В детстве у его обладателя наверняка было прозвище — Буратино. Потому что даже сейчас, во взрослом возрасте, этот нос был великоват и островат для мужественного лица. Которое, если приглядеться, было приятным и легко запоминалось. И вообще к себе располагало. Что в свою очередь никак не путало задумку природы, а скорее придавая всему остальному мужчине задорных юношеских черт. Которые и отражались во всём его характере.
Но наверняка о наличии или отсутствии такой клички Оля не знала — они встретились уже во взрослом возрасте. Так что пришлось называть по простому, человеческому имени:
— Привет, Кир.
Будто назло тем начинающим лысеть и прячущим это сначала за короткой стрижкой, потом за «сексуальной и брутальной» причёской налысо, Кирилл отрастил гриву до лопаток. Или ещё ниже — Ольге не видно, потому что космы собраны у самой шеи и только немного отражают коричневыми бликами приглушённый свет. От которых Оля побыстрее перевела взгляд на гладкий диван синего цвета.
Там двое, подсвеченные осветителем, бодро имитирующим небольшой камин, резко выделяются на тёмном фоне. Глядя на которых Оля не смогла удержать приятной улыбки. Мягкая тень узнавания, паутинкой скользнувшая к ней от Кирилла, усилилась ровно в три раза. Дав чуть сбитому от навалившихся перипетий мозгу сигнал немного расслабиться. И немного радоваться.
Мужчина и девушка, будто замершие античными изваяниями перед посетителем музея. А потом, когда музей закроется, они смогут ожить и начать, наконец, жить свою настоящую жизнь.
Мужчина — это Дима. Хотя по возрасту его стоило бы называть уже по крайней Дмитрием, но сей факт и он, и Оля и все остальные тактично игнорировали. Во всём его облике проскальзывала холодная, почти суровая сдержанность. Он, наверное, мог бы быть профессором, но отчего-то избрал путь иной — международные отношения или что-то около того. Но профессорский стиль незримо сохранил в манере общения — чуть сверху и с лёгким флёром снисходительности. Не-отеческой, поэтому общаться с Димой было не всегда просто. Густой голос и увеличенные толстыми стёклами очков глаза должны были внушать авторитет, если бы не некоторая «несдержанность» в плане ведения разговора. Не эмоциональная — с самоконтролированием у Димы проблем нет. Но стоило чему-то выбить привычно-профессорскую почву из-под ног, как в беседе его проступала обидчивость, натужность и некоторая неповоротливость. Дима вроде бы это чувствовал, потому старался вести себя открыто, юморить и сдерживать недовольство от иного мнения собеседника. Но от внутренней сути никуда не деться, и этот диссонанс немного сбивал. И Оля, чтобы не сбиваться, предпочитала делать вид, что действительно видит Диму лёгким и весёлым, коим он хотел казаться. И он в ответ пытался казаться ещё больше. Даже сохранял боковой вихор у левого виска, хотя, глядя на него, так и хотелось, чтобы он был приглажен. Не пригладить самой, но чтобы Дима его пригладил. И стараться не замечать глубоко спрятанную в тёмных глазах печаль.
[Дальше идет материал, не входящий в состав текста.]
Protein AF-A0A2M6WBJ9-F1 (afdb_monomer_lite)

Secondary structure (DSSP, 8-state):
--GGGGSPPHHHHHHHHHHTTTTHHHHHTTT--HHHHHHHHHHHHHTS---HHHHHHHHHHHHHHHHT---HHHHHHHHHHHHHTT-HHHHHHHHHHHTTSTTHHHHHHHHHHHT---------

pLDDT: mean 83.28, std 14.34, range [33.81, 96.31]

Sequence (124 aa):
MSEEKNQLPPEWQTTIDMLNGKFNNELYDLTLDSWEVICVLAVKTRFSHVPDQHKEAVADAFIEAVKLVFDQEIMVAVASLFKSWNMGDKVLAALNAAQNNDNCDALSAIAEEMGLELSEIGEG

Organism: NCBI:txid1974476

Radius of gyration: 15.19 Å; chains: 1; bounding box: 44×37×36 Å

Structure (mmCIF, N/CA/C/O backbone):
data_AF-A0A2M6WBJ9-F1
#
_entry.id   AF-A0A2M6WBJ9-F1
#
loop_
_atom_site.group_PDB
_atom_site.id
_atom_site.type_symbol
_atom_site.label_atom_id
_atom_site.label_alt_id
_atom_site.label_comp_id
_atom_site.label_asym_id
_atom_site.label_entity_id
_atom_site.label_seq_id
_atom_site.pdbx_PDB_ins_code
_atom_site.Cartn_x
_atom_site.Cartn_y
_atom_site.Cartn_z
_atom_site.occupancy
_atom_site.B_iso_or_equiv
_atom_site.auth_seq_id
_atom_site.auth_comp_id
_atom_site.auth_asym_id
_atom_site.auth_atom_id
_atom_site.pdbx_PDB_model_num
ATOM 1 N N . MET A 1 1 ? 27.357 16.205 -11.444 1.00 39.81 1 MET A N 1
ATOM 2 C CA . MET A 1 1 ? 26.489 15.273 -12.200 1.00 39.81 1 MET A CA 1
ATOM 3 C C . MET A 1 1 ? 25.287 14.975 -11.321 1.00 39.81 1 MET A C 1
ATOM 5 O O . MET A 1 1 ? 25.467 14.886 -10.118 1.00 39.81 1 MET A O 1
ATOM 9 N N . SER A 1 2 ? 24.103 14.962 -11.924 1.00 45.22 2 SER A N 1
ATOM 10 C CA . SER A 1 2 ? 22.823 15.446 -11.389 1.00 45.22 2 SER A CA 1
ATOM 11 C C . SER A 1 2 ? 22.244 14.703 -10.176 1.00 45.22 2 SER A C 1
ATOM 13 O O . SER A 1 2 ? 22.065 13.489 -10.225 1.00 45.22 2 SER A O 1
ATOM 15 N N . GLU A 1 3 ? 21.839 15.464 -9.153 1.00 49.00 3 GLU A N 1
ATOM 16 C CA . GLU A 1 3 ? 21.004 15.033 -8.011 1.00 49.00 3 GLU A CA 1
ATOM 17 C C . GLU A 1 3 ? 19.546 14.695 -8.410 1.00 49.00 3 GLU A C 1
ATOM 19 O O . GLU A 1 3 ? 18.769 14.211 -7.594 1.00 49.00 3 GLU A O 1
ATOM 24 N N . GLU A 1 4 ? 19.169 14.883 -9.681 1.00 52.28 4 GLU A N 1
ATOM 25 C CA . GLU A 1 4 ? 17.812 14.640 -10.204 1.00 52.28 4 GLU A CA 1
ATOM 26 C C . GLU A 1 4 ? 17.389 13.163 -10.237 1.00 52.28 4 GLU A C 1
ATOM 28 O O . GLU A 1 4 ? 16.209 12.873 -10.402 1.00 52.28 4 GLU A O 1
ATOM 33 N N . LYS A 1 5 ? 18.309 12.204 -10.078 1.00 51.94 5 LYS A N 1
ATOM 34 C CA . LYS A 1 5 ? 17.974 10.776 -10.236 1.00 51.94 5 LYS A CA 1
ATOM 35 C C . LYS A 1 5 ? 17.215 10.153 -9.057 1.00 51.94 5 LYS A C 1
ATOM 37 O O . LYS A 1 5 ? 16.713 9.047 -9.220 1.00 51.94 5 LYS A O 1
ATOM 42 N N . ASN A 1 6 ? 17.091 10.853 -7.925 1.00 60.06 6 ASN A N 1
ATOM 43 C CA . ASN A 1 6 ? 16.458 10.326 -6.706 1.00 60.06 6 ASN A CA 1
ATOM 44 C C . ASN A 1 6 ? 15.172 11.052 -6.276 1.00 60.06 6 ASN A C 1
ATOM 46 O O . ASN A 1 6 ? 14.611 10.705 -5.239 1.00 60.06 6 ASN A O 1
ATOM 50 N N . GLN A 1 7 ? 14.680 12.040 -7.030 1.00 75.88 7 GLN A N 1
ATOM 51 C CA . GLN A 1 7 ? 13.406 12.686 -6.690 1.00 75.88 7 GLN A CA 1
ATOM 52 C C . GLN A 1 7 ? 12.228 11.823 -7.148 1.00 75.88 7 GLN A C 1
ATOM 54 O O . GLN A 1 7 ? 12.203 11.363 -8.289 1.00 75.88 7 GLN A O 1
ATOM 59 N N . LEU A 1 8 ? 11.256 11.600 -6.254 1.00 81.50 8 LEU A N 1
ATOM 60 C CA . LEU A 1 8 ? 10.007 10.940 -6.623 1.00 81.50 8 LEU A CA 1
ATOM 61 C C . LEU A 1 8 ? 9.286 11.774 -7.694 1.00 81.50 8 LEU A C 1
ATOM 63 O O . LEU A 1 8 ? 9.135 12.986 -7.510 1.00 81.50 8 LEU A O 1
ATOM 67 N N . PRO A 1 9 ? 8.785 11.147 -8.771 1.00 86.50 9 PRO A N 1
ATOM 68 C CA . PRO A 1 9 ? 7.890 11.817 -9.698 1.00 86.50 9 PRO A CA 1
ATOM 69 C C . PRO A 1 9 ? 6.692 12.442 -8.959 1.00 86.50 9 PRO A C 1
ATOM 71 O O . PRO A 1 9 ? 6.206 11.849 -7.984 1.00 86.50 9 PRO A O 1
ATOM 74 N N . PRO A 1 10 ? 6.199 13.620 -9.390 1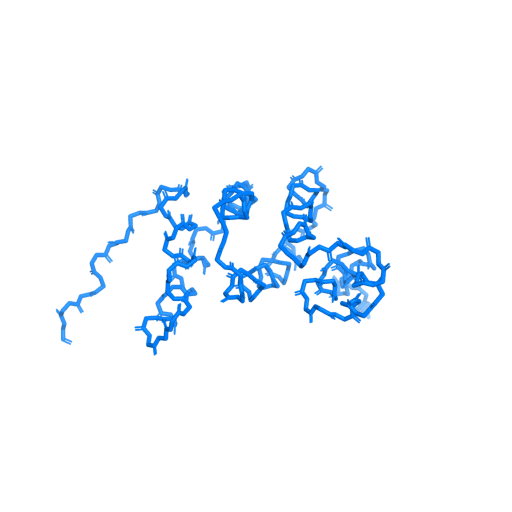.00 89.44 10 PRO A N 1
ATOM 75 C CA . PRO A 1 10 ? 5.153 14.355 -8.676 1.00 89.44 10 PRO A CA 1
ATOM 76 C C . PRO A 1 10 ? 3.894 1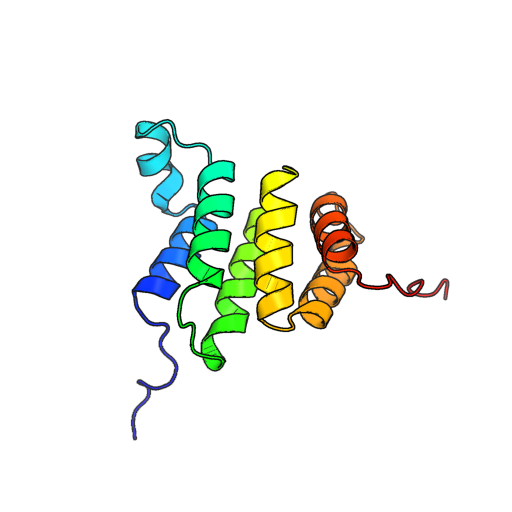3.532 -8.384 1.00 89.44 10 PRO A C 1
ATOM 78 O O . PRO A 1 10 ? 3.271 13.702 -7.338 1.00 89.44 10 PRO A O 1
ATOM 81 N N . GLU A 1 11 ? 3.521 12.615 -9.274 1.00 89.00 11 GLU A N 1
ATOM 82 C CA . GLU A 1 11 ? 2.376 11.722 -9.105 1.00 89.00 11 GLU A CA 1
ATOM 83 C C . GLU A 1 11 ? 2.552 10.733 -7.942 1.00 89.00 11 GLU A C 1
ATOM 85 O O . GLU A 1 11 ? 1.599 10.459 -7.207 1.00 89.00 11 GLU A O 1
ATOM 90 N N . TRP A 1 12 ? 3.774 10.245 -7.720 1.00 90.50 12 TRP A N 1
ATOM 91 C CA . TRP A 1 12 ? 4.084 9.334 -6.621 1.00 90.50 12 TRP A CA 1
ATOM 92 C C . TRP A 1 12 ? 4.226 10.094 -5.310 1.00 90.50 12 TRP A C 1
ATOM 94 O O . TRP A 1 12 ? 3.718 9.632 -4.292 1.00 90.50 12 TRP A O 1
ATOM 104 N N . GLN A 1 13 ? 4.797 11.302 -5.346 1.00 92.94 13 GLN A N 1
ATOM 105 C CA . GLN A 1 13 ? 4.786 12.187 -4.183 1.00 92.94 13 GLN A CA 1
ATOM 106 C C . GLN A 1 13 ? 3.351 12.535 -3.766 1.00 92.94 13 GLN A C 1
ATOM 108 O O . GLN A 1 13 ? 3.023 12.474 -2.589 1.00 92.94 13 GLN A O 1
ATOM 113 N N . THR A 1 14 ? 2.472 12.829 -4.728 1.00 91.88 14 THR A N 1
ATOM 114 C CA . THR A 1 14 ? 1.050 13.108 -4.462 1.00 91.88 14 THR A CA 1
ATOM 115 C C . THR A 1 14 ? 0.342 11.890 -3.869 1.00 91.88 14 THR A C 1
ATOM 117 O O . THR A 1 14 ? -0.452 12.036 -2.947 1.00 91.88 14 THR A O 1
ATOM 120 N N . THR A 1 15 ? 0.646 10.686 -4.363 1.00 92.19 15 THR A N 1
ATOM 121 C CA . THR A 1 15 ? 0.096 9.433 -3.821 1.00 92.19 15 THR A CA 1
ATOM 122 C C . THR A 1 15 ? 0.498 9.247 -2.357 1.00 92.19 15 THR A C 1
ATOM 124 O O . THR A 1 15 ? -0.361 8.989 -1.521 1.00 92.19 15 THR A O 1
ATOM 127 N N . ILE A 1 16 ? 1.779 9.443 -2.028 1.00 93.62 16 ILE A N 1
ATOM 128 C CA . ILE A 1 16 ? 2.272 9.383 -0.644 1.00 93.62 16 ILE A CA 1
ATOM 129 C C . ILE A 1 16 ? 1.615 10.466 0.220 1.00 93.62 16 ILE A C 1
ATOM 131 O O . ILE A 1 16 ? 1.157 10.182 1.322 1.00 93.62 16 ILE A O 1
ATOM 135 N N . ASP A 1 17 ? 1.524 11.696 -0.281 1.00 93.25 17 ASP A N 1
ATOM 136 C CA . ASP A 1 17 ? 0.880 12.808 0.420 1.00 93.25 17 ASP A CA 1
ATOM 137 C C . ASP A 1 17 ? -0.602 12.512 0.733 1.00 93.25 17 ASP A C 1
ATOM 139 O O . ASP A 1 17 ? -1.071 12.826 1.828 1.00 93.25 17 ASP A O 1
ATOM 143 N N . MET A 1 18 ? -1.333 11.885 -0.198 1.00 91.44 18 MET A N 1
ATOM 144 C CA . MET A 1 18 ? -2.718 11.439 0.009 1.00 91.44 18 MET A CA 1
ATOM 145 C C . MET A 1 18 ? -2.814 10.330 1.059 1.00 91.44 18 MET A C 1
ATOM 147 O O . MET A 1 18 ? -3.647 10.430 1.954 1.00 91.44 18 MET A O 1
ATOM 151 N N . LEU A 1 19 ? -1.943 9.319 0.997 1.00 92.06 19 LEU A N 1
ATOM 152 C CA . LEU A 1 19 ? -1.899 8.231 1.985 1.00 92.06 19 LEU A CA 1
ATOM 153 C C . LEU A 1 19 ? -1.563 8.738 3.396 1.00 92.06 19 LEU A C 1
ATOM 155 O O . LEU A 1 19 ? -2.111 8.245 4.375 1.00 92.06 19 LEU A O 1
ATOM 159 N N . ASN A 1 20 ? -0.732 9.777 3.497 1.00 90.44 20 ASN A N 1
ATOM 160 C CA . ASN A 1 20 ? -0.395 10.446 4.757 1.00 90.44 20 ASN A CA 1
ATOM 161 C C . ASN A 1 20 ? -1.476 11.431 5.241 1.00 90.44 20 ASN A C 1
ATOM 163 O O . ASN A 1 20 ? -1.276 12.136 6.230 1.00 90.44 20 ASN A O 1
ATOM 167 N N . GLY A 1 21 ? -2.605 11.526 4.536 1.00 87.56 21 GLY A N 1
ATOM 168 C CA . GLY A 1 21 ? -3.750 12.333 4.938 1.00 87.56 21 GLY A CA 1
ATOM 169 C C . GLY A 1 21 ? -3.602 13.841 4.733 1.00 87.56 21 GLY A C 1
ATOM 170 O O . GLY A 1 21 ? -4.392 14.611 5.280 1.00 87.56 21 GLY A O 1
ATOM 171 N N . LYS A 1 22 ? -2.629 14.296 3.929 1.00 89.62 22 LYS A N 1
ATOM 172 C CA . LYS A 1 22 ? -2.393 15.730 3.661 1.00 89.62 22 LYS A CA 1
ATOM 173 C C . LYS A 1 22 ? -3.616 16.439 3.071 1.00 89.62 22 LYS A C 1
ATOM 175 O O . LYS A 1 22 ? -3.763 17.638 3.276 1.00 89.62 22 LYS A O 1
ATOM 180 N N . PHE A 1 23 ? -4.464 15.693 2.362 1.00 84.69 23 PHE A N 1
ATOM 181 C CA . PHE A 1 23 ? -5.671 16.189 1.698 1.00 84.69 23 PHE A CA 1
ATOM 182 C C . PHE A 1 23 ? -6.970 15.763 2.402 1.00 84.69 23 PHE A C 1
ATOM 184 O O . PHE A 1 23 ? -8.043 15.844 1.811 1.00 84.69 23 PHE A O 1
ATOM 191 N N . ASN A 1 24 ? -6.903 15.257 3.641 1.00 83.81 24 ASN A N 1
ATOM 192 C CA . ASN A 1 24 ? -8.086 14.725 4.328 1.00 83.81 24 ASN A CA 1
ATOM 193 C C . ASN A 1 24 ? -9.176 15.779 4.525 1.00 83.81 24 ASN A C 1
ATOM 195 O O . ASN A 1 24 ? -10.349 15.437 4.467 1.00 83.81 24 ASN A O 1
ATOM 199 N N . ASN A 1 25 ? -8.814 17.049 4.723 1.00 82.12 25 ASN A N 1
ATOM 200 C CA . ASN A 1 25 ? -9.799 18.121 4.871 1.00 82.12 25 ASN A CA 1
ATOM 201 C C . ASN A 1 25 ? -10.578 18.331 3.564 1.00 82.12 25 ASN A C 1
ATOM 203 O O . ASN A 1 25 ? -11.801 18.402 3.572 1.00 82.12 25 ASN A O 1
ATOM 207 N N . GLU A 1 26 ? -9.869 18.371 2.437 1.00 81.62 26 GLU A N 1
ATOM 208 C CA . GLU A 1 26 ? -10.454 18.527 1.107 1.00 81.62 26 GLU A CA 1
ATOM 209 C C . GLU A 1 26 ? -11.270 17.298 0.683 1.00 81.62 26 GLU A C 1
ATOM 211 O O . GLU A 1 26 ? -12.276 17.431 -0.010 1.00 81.62 26 GLU A O 1
ATOM 216 N N . LEU A 1 27 ? -10.846 16.100 1.092 1.00 77.19 27 LEU A N 1
ATOM 217 C CA . LEU A 1 27 ? -11.548 14.845 0.811 1.00 77.19 27 LEU A CA 1
ATOM 218 C C . LEU A 1 27 ? -12.787 14.664 1.699 1.00 77.19 27 LEU A C 1
ATOM 220 O O . LEU A 1 27 ? -13.804 14.159 1.224 1.00 77.19 27 LEU A O 1
ATOM 224 N N . TYR A 1 28 ? -12.741 15.142 2.945 1.00 71.88 28 TYR A N 1
ATOM 225 C CA . TYR A 1 28 ? -13.881 15.134 3.862 1.00 71.88 28 TYR A CA 1
ATOM 226 C C . TYR A 1 28 ? -15.043 15.981 3.330 1.00 71.88 28 TYR A C 1
ATOM 228 O O . TYR A 1 28 ? -16.195 15.547 3.364 1.00 71.88 28 TYR A O 1
ATOM 236 N N . ASP A 1 29 ? -14.745 17.142 2.740 1.00 76.38 29 ASP A N 1
ATOM 237 C CA . ASP A 1 29 ? -15.744 17.982 2.062 1.00 76.38 29 ASP A CA 1
ATOM 238 C C . ASP A 1 29 ? -16.399 17.272 0.860 1.00 76.38 29 ASP A C 1
ATOM 240 O O . ASP A 1 29 ? -17.521 17.603 0.469 1.00 76.38 29 ASP A O 1
ATOM 244 N N . LEU A 1 30 ? -15.720 16.272 0.289 1.00 75.19 30 LEU A N 1
ATOM 245 C CA . LEU A 1 30 ? -16.214 15.433 -0.803 1.00 75.19 30 LEU A CA 1
ATOM 246 C C . LEU A 1 30 ? -16.921 14.160 -0.321 1.00 75.19 30 LEU A C 1
ATOM 248 O O . LEU A 1 30 ? -17.309 13.343 -1.156 1.00 75.19 30 LEU A O 1
ATOM 252 N N . THR A 1 31 ? -17.119 13.985 0.990 1.00 74.56 31 THR A N 1
ATOM 253 C CA . THR A 1 31 ? -17.727 12.788 1.604 1.00 74.56 31 THR A CA 1
ATOM 254 C C . THR A 1 31 ? -17.023 11.476 1.244 1.00 74.56 31 THR A C 1
ATOM 256 O O . THR A 1 31 ? -17.643 10.420 1.302 1.00 74.56 31 THR A O 1
ATOM 259 N N . LEU A 1 32 ? -15.747 11.548 0.853 1.00 74.00 32 LEU A N 1
ATOM 260 C CA . LEU A 1 32 ? -14.922 10.372 0.603 1.00 74.00 32 LEU A CA 1
ATOM 261 C C . LEU A 1 32 ? -14.290 9.931 1.913 1.00 74.00 32 LEU A C 1
ATOM 263 O O . LEU A 1 32 ? -13.577 10.709 2.556 1.00 74.00 32 LEU A O 1
ATOM 267 N N . ASP A 1 33 ? -14.519 8.679 2.283 1.00 79.00 33 ASP A N 1
ATOM 268 C CA . ASP A 1 33 ? -13.875 8.122 3.457 1.00 79.00 33 ASP A CA 1
ATOM 269 C C . ASP A 1 33 ? -12.403 7.809 3.151 1.00 79.00 33 ASP A C 1
ATOM 271 O O . ASP A 1 33 ? -12.036 7.364 2.059 1.00 79.00 33 ASP A O 1
ATOM 275 N N . SER A 1 34 ? -11.532 7.976 4.149 1.00 73.62 34 SER A N 1
ATOM 276 C CA . SER A 1 34 ? -10.096 7.693 4.010 1.00 73.62 34 SER A CA 1
ATOM 277 C C . SER A 1 34 ? -9.811 6.261 3.533 1.00 73.62 34 SER A C 1
ATOM 279 O O . SER A 1 34 ? -8.801 6.021 2.873 1.00 73.62 34 SER A O 1
ATOM 281 N N . TRP A 1 35 ? -10.701 5.309 3.833 1.00 82.50 35 TRP A N 1
ATOM 282 C CA . TRP A 1 35 ? -10.564 3.916 3.413 1.00 82.50 35 TRP A CA 1
ATOM 283 C C . TRP A 1 35 ? -10.728 3.739 1.893 1.00 82.50 35 TRP A C 1
ATOM 285 O O . TRP A 1 35 ? -9.932 3.035 1.262 1.00 82.50 35 TRP A O 1
ATOM 295 N N . GLU A 1 36 ? -11.685 4.447 1.282 1.00 85.69 36 GLU A N 1
ATOM 296 C CA . GLU A 1 36 ? -11.941 4.414 -0.165 1.00 85.69 36 GLU A CA 1
ATOM 297 C C . GLU A 1 36 ? -10.730 4.945 -0.935 1.00 85.69 36 GLU A C 1
ATOM 299 O O . GLU A 1 36 ? -10.325 4.391 -1.961 1.00 85.69 36 GLU A O 1
ATOM 304 N N . VAL A 1 37 ? -10.103 5.995 -0.399 1.00 87.75 37 VAL A N 1
ATOM 305 C CA . VAL A 1 37 ? -8.903 6.613 -0.971 1.00 87.75 37 VAL A CA 1
ATOM 306 C C . VAL A 1 37 ? -7.752 5.611 -1.018 1.00 87.75 37 VAL A C 1
ATOM 308 O O . VAL A 1 37 ? -7.124 5.454 -2.067 1.00 87.75 37 VAL A O 1
ATOM 311 N N . ILE A 1 38 ? -7.497 4.891 0.081 1.00 90.06 38 ILE A N 1
ATOM 312 C CA . ILE A 1 38 ? -6.432 3.879 0.140 1.00 90.06 38 ILE A CA 1
ATOM 313 C C . ILE A 1 38 ? -6.700 2.769 -0.885 1.00 90.06 38 ILE A C 1
ATOM 315 O O . ILE A 1 38 ? -5.799 2.416 -1.652 1.00 90.06 38 ILE A O 1
ATOM 319 N N . CYS A 1 39 ? -7.935 2.262 -0.954 1.00 89.50 39 CYS A N 1
ATOM 320 C CA . CYS A 1 39 ? -8.318 1.202 -1.888 1.00 89.50 39 CYS A CA 1
ATOM 321 C C . CYS A 1 39 ? -8.111 1.629 -3.355 1.00 89.50 39 CYS A C 1
ATOM 323 O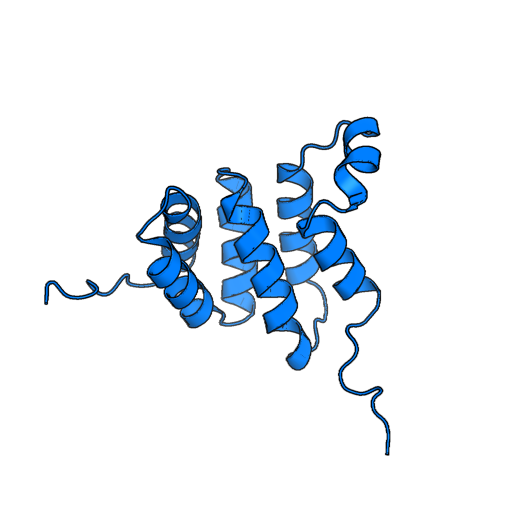 O . CYS A 1 39 ? -7.414 0.954 -4.123 1.00 89.50 39 CYS A O 1
ATOM 325 N N . VAL A 1 40 ? -8.626 2.803 -3.739 1.00 90.50 40 VAL A N 1
ATOM 326 C CA . VAL A 1 40 ? -8.484 3.344 -5.100 1.00 90.50 40 VAL A CA 1
ATOM 327 C C . VAL A 1 40 ? -7.015 3.571 -5.460 1.00 90.50 40 VAL A C 1
ATOM 329 O O . VAL A 1 40 ? -6.587 3.221 -6.567 1.00 90.50 40 VAL A O 1
ATOM 332 N N . LEU A 1 41 ? -6.220 4.128 -4.541 1.00 93.31 41 LEU A N 1
ATOM 333 C CA . LEU A 1 41 ? -4.795 4.352 -4.773 1.00 93.31 41 LEU A CA 1
ATOM 334 C C . LEU A 1 41 ? -4.033 3.035 -4.921 1.00 93.31 41 LEU A C 1
ATOM 336 O O . LEU A 1 41 ? -3.185 2.951 -5.810 1.00 93.31 41 LEU A O 1
ATOM 340 N N . ALA A 1 42 ? -4.337 2.001 -4.133 1.00 93.06 42 ALA A N 1
ATOM 341 C CA . ALA A 1 42 ? -3.687 0.694 -4.242 1.00 93.06 42 ALA A CA 1
ATOM 342 C C . ALA A 1 42 ? -3.940 0.053 -5.617 1.00 93.06 42 ALA A C 1
ATOM 344 O O . ALA A 1 42 ? -2.996 -0.343 -6.310 1.00 93.06 42 ALA A O 1
ATOM 345 N N . VAL A 1 43 ? -5.201 0.041 -6.067 1.00 92.06 43 VAL A N 1
ATOM 346 C CA . VAL A 1 43 ? -5.588 -0.478 -7.388 1.00 92.06 43 VAL A CA 1
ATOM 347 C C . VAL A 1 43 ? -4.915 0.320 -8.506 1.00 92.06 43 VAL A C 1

Дима был ходячей энциклопедией и очень любил оперировать фактами, выстраивая из них логические цепочки. Видел многие закономерности и даже, что для Оли особенно удивительно — умел в прогнозы. Отчего Олю нередко трясло и подкидывало. По крайней мере, раньше. Сейчас уже нет.
И вообще он был словно рыцарь ночного образа, сотканный из печали и неторопливой чести. Возможно, где-то наедине цитирующий лирические стихи и поражая женщин глубиной взгляда. Но тут он был просто Димой.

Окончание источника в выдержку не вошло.